Voltage and frequency scaling is effective in reducing power consumption and minimum energy consumption is possible through careful selection of supply voltage. However, reduced supply voltage also causes reliability problems as it lowers critical charge of the memory storage. Figure 5.23 shows, using logarithmic scaling, that the error rate in L1-cache increases across applications when the supply voltage is lowered, due to VFS on Processor core and L1-cache. L1-cache resizing is proposed to mitigate the negative impact of VFS on reliability, which is described in Section 5.4.

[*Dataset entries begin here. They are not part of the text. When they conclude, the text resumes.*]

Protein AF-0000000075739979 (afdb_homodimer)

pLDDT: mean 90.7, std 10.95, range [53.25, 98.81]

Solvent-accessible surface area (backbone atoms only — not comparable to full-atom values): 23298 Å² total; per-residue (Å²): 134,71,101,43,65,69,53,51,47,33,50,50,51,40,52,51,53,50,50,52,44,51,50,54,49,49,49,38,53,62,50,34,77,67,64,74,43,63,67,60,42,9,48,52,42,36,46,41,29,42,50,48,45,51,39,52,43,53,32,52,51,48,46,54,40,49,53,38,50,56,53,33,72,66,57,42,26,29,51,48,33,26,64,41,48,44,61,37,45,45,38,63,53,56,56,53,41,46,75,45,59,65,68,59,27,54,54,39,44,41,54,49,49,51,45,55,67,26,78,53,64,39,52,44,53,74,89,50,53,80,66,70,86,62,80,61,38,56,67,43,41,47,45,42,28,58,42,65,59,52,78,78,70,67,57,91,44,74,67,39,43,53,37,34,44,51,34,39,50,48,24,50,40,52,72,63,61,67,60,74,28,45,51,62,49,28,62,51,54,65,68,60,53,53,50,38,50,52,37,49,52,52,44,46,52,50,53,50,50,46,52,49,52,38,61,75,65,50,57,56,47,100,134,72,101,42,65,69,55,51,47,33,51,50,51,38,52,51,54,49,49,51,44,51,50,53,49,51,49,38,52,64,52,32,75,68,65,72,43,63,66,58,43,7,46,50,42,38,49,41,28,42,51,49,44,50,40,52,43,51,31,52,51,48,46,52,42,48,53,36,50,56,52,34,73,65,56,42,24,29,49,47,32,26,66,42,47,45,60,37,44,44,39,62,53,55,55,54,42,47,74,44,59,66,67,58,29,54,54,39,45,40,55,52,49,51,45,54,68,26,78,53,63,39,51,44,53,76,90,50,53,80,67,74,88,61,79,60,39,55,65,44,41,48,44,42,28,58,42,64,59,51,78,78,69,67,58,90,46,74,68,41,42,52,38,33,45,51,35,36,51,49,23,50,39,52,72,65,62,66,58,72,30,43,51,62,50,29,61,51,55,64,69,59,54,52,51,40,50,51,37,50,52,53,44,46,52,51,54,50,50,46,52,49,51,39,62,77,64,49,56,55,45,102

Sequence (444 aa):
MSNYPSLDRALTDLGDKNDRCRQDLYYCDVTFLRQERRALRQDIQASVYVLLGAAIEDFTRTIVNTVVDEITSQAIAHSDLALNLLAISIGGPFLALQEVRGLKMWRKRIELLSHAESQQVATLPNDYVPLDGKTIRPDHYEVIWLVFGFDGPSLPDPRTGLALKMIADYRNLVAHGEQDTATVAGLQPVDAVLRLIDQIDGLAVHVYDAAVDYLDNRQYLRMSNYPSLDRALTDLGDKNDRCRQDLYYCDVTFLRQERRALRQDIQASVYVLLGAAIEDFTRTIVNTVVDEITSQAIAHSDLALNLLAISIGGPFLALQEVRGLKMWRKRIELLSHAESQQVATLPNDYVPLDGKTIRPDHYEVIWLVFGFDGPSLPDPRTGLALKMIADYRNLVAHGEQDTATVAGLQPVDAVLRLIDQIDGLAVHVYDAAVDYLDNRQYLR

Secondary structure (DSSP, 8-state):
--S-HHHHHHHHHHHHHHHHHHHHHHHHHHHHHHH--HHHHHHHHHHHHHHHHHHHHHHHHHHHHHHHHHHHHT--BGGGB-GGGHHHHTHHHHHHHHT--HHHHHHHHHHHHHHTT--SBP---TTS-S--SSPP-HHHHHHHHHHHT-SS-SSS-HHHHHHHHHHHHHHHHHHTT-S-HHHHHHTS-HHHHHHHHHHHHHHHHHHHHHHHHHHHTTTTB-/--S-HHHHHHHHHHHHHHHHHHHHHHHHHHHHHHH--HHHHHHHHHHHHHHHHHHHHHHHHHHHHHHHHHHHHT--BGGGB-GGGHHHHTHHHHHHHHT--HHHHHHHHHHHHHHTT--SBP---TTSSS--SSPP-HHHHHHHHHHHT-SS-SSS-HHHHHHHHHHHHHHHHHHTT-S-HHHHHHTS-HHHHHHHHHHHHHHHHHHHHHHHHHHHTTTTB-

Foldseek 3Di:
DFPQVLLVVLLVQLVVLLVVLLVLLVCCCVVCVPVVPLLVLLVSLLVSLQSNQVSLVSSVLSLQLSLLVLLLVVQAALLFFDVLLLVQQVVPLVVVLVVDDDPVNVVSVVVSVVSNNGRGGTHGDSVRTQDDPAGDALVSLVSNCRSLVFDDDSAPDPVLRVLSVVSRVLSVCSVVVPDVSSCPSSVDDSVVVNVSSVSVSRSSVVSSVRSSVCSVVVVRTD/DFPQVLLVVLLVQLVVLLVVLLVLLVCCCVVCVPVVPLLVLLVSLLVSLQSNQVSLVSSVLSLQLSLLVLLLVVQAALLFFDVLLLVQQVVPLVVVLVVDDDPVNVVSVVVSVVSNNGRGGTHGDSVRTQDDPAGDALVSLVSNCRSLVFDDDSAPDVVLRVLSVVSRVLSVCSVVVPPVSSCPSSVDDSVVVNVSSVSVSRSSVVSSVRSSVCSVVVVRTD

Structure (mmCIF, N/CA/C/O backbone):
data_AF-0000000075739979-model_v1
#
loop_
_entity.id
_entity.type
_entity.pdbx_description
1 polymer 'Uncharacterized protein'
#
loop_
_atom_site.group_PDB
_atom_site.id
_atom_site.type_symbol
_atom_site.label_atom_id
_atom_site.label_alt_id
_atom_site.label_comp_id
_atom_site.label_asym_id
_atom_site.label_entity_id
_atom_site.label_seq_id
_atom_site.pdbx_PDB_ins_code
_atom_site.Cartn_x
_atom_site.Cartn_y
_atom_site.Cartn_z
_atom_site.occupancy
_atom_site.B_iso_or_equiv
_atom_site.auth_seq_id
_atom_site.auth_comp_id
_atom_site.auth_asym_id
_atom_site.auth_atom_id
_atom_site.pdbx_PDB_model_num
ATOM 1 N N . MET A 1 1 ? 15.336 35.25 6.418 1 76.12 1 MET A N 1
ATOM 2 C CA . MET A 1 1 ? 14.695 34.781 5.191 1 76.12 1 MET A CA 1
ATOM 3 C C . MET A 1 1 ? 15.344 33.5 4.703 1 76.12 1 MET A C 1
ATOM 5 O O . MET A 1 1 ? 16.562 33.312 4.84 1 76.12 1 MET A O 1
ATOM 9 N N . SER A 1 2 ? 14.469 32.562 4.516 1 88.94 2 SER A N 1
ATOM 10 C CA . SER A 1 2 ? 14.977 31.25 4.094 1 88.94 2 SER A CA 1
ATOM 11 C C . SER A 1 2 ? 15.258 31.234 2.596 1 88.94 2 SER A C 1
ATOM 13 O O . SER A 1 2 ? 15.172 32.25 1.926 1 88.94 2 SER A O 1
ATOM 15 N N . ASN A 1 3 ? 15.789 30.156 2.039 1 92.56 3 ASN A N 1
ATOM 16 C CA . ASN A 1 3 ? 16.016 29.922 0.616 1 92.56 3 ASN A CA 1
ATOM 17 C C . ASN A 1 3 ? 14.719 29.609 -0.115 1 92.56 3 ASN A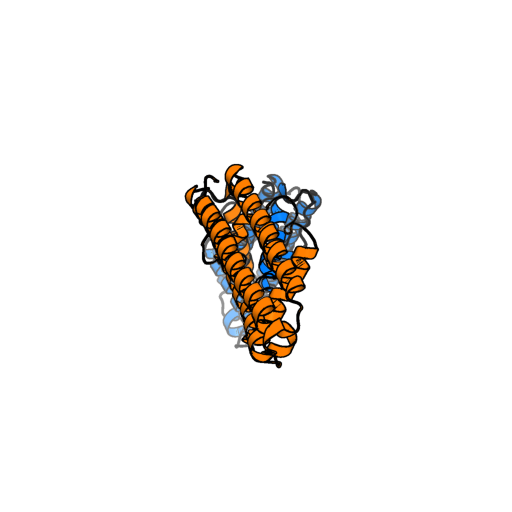 C 1
ATOM 19 O O . ASN A 1 3 ? 14.719 29.344 -1.32 1 92.56 3 ASN A O 1
ATOM 23 N N . TYR A 1 4 ? 13.57 29.766 0.614 1 96.94 4 TYR A N 1
ATOM 24 C CA . TYR A 1 4 ? 12.273 29.375 0.065 1 96.94 4 TYR A CA 1
ATOM 25 C C . TYR A 1 4 ? 11.258 30.5 0.206 1 96.94 4 TYR A C 1
ATOM 27 O O . TYR A 1 4 ? 10.492 30.547 1.169 1 96.94 4 TYR A O 1
ATOM 35 N N . PRO A 1 5 ? 11.156 31.359 -0.771 1 96.75 5 PRO A N 1
ATOM 36 C CA . PRO A 1 5 ? 10.305 32.531 -0.689 1 96.75 5 PRO A CA 1
ATOM 37 C C . PRO A 1 5 ? 8.836 32.188 -0.431 1 96.75 5 PRO A C 1
ATOM 39 O O . PRO A 1 5 ? 8.133 32.938 0.257 1 96.75 5 PRO A O 1
ATOM 42 N N . SER A 1 6 ? 8.398 31.125 -1.048 1 97 6 SER A N 1
ATOM 43 C CA . SER A 1 6 ? 7.008 30.719 -0.855 1 97 6 SER A CA 1
ATOM 44 C C . SER A 1 6 ? 6.723 30.391 0.606 1 97 6 SER A C 1
ATOM 46 O O . SER A 1 6 ? 5.641 30.688 1.116 1 97 6 SER A O 1
ATOM 48 N N . LEU A 1 7 ? 7.684 29.781 1.307 1 98.19 7 LEU A N 1
ATOM 49 C CA . LEU A 1 7 ? 7.531 29.516 2.732 1 98.19 7 LEU A CA 1
ATOM 50 C C . LEU A 1 7 ? 7.527 30.797 3.535 1 98.19 7 LEU A C 1
ATOM 52 O O . LEU A 1 7 ? 6.719 30.969 4.457 1 98.19 7 LEU A O 1
ATOM 56 N N . ASP A 1 8 ? 8.383 31.719 3.178 1 98.12 8 ASP A N 1
ATOM 57 C CA . ASP A 1 8 ? 8.445 33.031 3.836 1 98.12 8 ASP A CA 1
ATOM 58 C C . ASP A 1 8 ? 7.121 33.781 3.689 1 98.12 8 ASP A C 1
ATOM 60 O O . ASP A 1 8 ? 6.617 34.344 4.656 1 98.12 8 ASP A O 1
ATOM 64 N N . ARG A 1 9 ? 6.617 33.688 2.52 1 97.5 9 ARG A N 1
ATOM 65 C CA . ARG A 1 9 ? 5.359 34.375 2.242 1 97.5 9 ARG A CA 1
ATOM 66 C C . ARG A 1 9 ? 4.215 33.781 3.043 1 97.5 9 ARG A C 1
ATOM 68 O O . ARG A 1 9 ? 3.355 34.5 3.557 1 97.5 9 ARG A O 1
ATOM 75 N N . ALA A 1 10 ? 4.172 32.438 3.125 1 97.75 10 ALA A N 1
ATOM 76 C CA . ALA A 1 10 ? 3.123 31.781 3.887 1 97.75 10 ALA A CA 1
ATOM 77 C C . ALA A 1 10 ? 3.125 32.219 5.344 1 97.75 10 ALA A C 1
ATOM 79 O O . ALA A 1 10 ? 2.07 32.5 5.914 1 97.75 10 ALA A O 1
ATOM 80 N N . LEU A 1 11 ? 4.309 32.281 5.941 1 98.19 11 LEU A N 1
ATOM 81 C CA . LEU A 1 11 ? 4.453 32.688 7.332 1 98.19 11 LEU A CA 1
ATOM 82 C C . LEU A 1 11 ? 4 34.156 7.523 1 98.19 11 LEU A C 1
ATOM 84 O O . LEU A 1 11 ? 3.244 34.438 8.445 1 98.19 11 LEU A O 1
ATOM 88 N N . THR A 1 12 ? 4.418 34.969 6.594 1 98.19 12 THR A N 1
ATOM 89 C CA . THR A 1 12 ? 4.07 36.406 6.672 1 98.19 12 THR A CA 1
ATOM 90 C C . THR A 1 12 ? 2.568 36.594 6.473 1 98.19 12 THR A C 1
ATOM 92 O O . THR A 1 12 ? 1.94 37.375 7.191 1 98.19 12 THR A O 1
ATOM 95 N N . ASP A 1 13 ? 2 35.906 5.52 1 97.94 13 ASP A N 1
ATOM 96 C CA . ASP A 1 13 ? 0.577 36.031 5.223 1 97.94 13 ASP A CA 1
ATOM 97 C C . ASP A 1 13 ? -0.272 35.625 6.426 1 97.94 13 ASP A C 1
ATOM 99 O O . ASP A 1 13 ? -1.249 36.312 6.758 1 97.94 13 ASP A O 1
ATOM 103 N N . LEU A 1 14 ? 0.106 34.5 7.055 1 98.31 14 LEU A N 1
ATOM 104 C CA . LEU A 1 14 ? -0.642 34.094 8.234 1 98.31 14 LEU A CA 1
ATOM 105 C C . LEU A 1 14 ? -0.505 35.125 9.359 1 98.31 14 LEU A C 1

## 5.4 Cost Effective Reliable Design Methodology

There are three important observations from Section 5.3:

1. L1-cache has the lowest worst case error rate followed by L2-cache and DRAM has the highest worst case error rate (Figure 5.15). This is because data are mainly stored in a larger memory component, especially for applications with a bigger data set.
2. The error rate varies significantly with application depending on its memory access pattern. The difference in error rate across applications is 2-3 orders of magnitude in L2 cache and DRAM (Figure 5.14).
3. Voltage and frequency scaling can achieve significant energy reduction but reliability is also reduced due to reduction in critical charge of storage nodes.

These three observations are exploited to develop a cost-effective reliable design method, which is shown in Figure 5.24. The right hand side of the figure shows a conventional design implementation flow in three stages: firstly, in the design stage, the processor architecture and system configuration is based on specifications; secondly, in the implementation stage, the processor components are synthesised and integrated; and finally, software programs are loaded into the hardware system for execution. The proposed methodology is shown in the left hand side of this figure. The design of the processor system and target software applications are inputs to this framework, which incorporates reliability, performance and power analysis (RPPA) (Figure 5.3). The RPPA framework generates worst case reliability metrics of memory components. For each memory component, if the worst case reliability is lower than the requirement, hardware redundancy is inserted during the synthesis stage. The RPPA framework also generates application reliability, performance and power profile (RPPP), which can be used for dynamic protection during runtime by enabling a protection circuit only when it is needed. This section first describes how cache resizing can be used to improve reliability and secondly, it shows a case study to demonstrate joint optimisation of energy, performance and reliability.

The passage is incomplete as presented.